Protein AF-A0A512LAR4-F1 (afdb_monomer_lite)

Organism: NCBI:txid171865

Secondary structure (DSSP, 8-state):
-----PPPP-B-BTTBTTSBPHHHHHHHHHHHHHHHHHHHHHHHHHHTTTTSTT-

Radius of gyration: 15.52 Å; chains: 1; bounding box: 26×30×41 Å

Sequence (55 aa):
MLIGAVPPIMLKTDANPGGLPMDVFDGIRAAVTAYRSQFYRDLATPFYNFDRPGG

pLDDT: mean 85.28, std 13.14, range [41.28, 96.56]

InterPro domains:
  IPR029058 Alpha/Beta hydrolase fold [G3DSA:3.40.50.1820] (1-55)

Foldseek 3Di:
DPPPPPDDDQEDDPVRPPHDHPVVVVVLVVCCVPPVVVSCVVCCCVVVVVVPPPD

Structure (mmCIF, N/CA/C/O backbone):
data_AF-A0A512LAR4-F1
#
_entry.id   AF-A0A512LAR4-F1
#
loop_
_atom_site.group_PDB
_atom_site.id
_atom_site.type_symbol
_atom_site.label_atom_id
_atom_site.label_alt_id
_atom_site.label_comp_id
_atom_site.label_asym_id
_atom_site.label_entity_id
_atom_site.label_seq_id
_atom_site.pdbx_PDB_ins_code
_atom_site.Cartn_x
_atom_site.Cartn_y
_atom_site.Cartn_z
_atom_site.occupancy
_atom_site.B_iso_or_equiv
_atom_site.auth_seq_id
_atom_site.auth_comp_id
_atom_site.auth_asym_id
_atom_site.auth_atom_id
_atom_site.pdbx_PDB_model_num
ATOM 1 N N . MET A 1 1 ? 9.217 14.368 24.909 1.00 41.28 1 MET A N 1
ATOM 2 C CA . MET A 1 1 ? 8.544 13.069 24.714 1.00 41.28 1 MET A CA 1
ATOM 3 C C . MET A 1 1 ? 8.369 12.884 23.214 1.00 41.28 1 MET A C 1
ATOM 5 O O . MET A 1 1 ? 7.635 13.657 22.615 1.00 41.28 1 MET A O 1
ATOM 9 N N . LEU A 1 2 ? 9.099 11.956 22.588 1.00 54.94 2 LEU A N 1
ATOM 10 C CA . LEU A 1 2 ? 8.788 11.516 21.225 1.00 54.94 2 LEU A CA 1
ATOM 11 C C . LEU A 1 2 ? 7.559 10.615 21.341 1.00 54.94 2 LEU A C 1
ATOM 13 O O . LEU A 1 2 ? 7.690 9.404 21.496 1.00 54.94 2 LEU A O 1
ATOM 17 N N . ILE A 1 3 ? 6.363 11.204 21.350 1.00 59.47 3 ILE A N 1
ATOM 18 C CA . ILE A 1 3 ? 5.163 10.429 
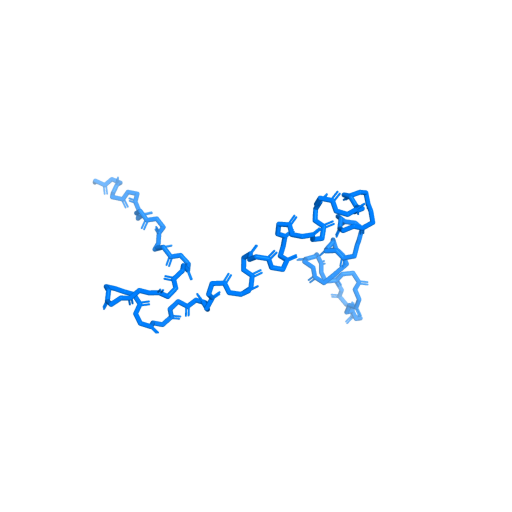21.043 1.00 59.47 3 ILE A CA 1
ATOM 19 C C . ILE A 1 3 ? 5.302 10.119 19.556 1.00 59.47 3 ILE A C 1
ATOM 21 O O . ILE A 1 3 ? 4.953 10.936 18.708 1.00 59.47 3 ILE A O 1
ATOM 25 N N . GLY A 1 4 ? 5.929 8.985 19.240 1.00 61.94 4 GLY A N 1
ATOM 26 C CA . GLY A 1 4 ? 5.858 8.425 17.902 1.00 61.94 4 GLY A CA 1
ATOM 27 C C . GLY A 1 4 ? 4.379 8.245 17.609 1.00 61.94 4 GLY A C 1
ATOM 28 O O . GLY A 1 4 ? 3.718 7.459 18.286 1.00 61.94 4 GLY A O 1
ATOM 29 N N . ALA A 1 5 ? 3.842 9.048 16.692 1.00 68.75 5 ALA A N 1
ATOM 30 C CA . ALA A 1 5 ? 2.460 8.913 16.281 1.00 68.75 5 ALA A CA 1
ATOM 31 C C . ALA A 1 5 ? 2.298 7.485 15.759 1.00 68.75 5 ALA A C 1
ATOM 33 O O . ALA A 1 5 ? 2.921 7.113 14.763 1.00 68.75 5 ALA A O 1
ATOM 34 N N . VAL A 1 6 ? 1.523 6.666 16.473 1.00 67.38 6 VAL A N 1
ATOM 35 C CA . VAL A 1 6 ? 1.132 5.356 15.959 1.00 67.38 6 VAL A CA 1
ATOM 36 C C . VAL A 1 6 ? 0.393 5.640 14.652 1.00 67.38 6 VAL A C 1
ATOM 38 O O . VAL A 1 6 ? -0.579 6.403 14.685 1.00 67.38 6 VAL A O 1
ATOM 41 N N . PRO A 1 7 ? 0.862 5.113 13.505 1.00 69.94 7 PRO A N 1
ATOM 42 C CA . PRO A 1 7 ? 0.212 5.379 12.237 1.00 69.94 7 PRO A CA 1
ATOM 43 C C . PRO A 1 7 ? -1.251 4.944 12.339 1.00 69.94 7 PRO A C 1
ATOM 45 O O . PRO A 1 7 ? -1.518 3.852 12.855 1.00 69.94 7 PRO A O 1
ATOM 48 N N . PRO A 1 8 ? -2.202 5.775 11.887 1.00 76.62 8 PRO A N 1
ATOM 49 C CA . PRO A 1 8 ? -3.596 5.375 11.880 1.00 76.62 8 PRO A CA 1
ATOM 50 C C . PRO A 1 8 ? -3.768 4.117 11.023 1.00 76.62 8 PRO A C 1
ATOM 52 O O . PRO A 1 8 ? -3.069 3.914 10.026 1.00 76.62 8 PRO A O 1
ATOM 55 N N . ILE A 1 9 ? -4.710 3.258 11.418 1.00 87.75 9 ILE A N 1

==============================

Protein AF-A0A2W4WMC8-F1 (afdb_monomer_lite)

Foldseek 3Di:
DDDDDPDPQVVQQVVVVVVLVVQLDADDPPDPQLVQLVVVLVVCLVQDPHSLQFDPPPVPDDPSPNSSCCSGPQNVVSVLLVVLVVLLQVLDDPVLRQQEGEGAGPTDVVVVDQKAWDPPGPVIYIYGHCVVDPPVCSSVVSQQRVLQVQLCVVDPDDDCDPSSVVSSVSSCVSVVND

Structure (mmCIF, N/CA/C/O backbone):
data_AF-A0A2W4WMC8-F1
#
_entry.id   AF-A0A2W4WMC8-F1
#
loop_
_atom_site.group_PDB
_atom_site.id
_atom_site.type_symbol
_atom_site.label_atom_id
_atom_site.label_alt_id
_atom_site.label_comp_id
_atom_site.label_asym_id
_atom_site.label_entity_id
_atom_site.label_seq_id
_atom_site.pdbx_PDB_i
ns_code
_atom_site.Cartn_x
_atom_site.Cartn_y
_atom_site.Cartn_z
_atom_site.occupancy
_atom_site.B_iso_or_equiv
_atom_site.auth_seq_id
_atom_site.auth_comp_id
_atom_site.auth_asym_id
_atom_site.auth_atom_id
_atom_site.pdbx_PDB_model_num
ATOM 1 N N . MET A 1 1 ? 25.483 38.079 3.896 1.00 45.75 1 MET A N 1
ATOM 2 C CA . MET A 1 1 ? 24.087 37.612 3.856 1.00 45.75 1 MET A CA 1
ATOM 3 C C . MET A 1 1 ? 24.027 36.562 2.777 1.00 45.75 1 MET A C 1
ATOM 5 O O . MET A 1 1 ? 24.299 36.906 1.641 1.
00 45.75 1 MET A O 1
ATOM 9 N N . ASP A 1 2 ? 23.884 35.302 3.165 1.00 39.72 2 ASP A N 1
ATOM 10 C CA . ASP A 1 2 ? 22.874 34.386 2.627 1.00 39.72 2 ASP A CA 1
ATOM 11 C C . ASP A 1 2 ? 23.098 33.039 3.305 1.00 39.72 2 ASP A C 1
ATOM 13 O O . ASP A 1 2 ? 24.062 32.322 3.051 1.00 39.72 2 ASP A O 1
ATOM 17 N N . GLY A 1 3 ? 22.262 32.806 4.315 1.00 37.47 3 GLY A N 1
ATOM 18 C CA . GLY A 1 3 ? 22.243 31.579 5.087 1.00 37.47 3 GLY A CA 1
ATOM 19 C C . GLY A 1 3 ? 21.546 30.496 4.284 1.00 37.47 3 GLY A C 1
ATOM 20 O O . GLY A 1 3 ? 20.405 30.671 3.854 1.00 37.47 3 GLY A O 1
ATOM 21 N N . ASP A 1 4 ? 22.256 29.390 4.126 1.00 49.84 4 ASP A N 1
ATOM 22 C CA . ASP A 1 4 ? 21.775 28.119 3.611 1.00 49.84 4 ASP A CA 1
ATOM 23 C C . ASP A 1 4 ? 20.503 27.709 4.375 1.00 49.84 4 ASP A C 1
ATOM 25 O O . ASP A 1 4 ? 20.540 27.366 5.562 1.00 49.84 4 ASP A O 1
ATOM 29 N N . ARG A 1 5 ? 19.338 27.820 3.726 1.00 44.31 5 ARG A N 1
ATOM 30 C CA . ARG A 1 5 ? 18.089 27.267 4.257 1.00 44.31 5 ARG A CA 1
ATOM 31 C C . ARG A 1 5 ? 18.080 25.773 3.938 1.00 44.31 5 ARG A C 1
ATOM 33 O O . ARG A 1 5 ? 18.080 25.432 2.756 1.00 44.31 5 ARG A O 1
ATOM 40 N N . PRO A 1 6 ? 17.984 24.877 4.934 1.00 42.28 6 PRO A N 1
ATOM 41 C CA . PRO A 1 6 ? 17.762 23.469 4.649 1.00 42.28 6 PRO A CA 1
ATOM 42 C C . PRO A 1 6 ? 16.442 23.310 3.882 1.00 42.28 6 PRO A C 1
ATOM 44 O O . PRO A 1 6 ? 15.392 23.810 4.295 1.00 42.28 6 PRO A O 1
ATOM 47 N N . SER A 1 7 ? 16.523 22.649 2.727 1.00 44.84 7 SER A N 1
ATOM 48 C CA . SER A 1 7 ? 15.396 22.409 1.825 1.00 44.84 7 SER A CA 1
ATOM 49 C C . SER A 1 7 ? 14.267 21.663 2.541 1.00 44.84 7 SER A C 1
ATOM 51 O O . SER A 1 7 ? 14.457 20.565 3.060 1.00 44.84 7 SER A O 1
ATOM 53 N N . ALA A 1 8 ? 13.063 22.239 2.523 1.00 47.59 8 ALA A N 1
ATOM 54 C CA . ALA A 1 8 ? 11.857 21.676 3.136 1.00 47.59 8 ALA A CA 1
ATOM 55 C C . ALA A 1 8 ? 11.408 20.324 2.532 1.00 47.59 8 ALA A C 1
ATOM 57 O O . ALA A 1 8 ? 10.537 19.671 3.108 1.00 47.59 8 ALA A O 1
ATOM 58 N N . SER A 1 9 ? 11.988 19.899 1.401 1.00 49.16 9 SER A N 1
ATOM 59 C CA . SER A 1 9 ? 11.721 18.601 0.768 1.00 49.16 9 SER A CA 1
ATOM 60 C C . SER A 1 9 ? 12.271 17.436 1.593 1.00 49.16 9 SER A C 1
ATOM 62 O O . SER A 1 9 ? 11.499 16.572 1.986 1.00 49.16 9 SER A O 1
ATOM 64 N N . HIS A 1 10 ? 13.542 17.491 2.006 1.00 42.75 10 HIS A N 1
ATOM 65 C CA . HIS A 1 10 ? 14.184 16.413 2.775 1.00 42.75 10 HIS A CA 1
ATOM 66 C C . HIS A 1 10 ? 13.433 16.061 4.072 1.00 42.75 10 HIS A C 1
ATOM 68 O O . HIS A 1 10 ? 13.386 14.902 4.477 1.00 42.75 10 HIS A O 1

==============================

▶ _WHAT IS BEING ASKED_: Given the records above, reproduce precisely and only the lines between the line holding "ATOM 43 C C" and the line holding "ATOM 55 N N", inclusive.

▶ _EXERCISE OUTPUT_:
ATOM 43 C C . PRO A 1 7 ? -1.251 4.944 12.339 1.00 69.94 7 PRO A C 1
ATOM 45 O O . PRO A 1 7 ? -1.518 3.852 12.855 1.00 69.94 7 PRO A O 1
ATOM 48 N N . PRO A 1 8 ? -2.202 5.775 11.887 1.00 76.62 8 PRO A N 1
ATOM 49 C CA . PRO A 1 8 ? -3.596 5.375 11.880 1.00 76.62 8 PRO A CA 1
ATOM 50 C C . PRO A 1 8 ? -3.768 4.117 11.023 1.00 76.62 8 PRO A C 1
ATOM 52 O O . PRO A 1 8 ? -3.069 3.914 10.026 1.00 76.62 8 PRO A O 1
ATOM 55 N N . ILE A 1 9 ? -4.710 3.258 11.418 1.00 87.75 9 ILE A N 1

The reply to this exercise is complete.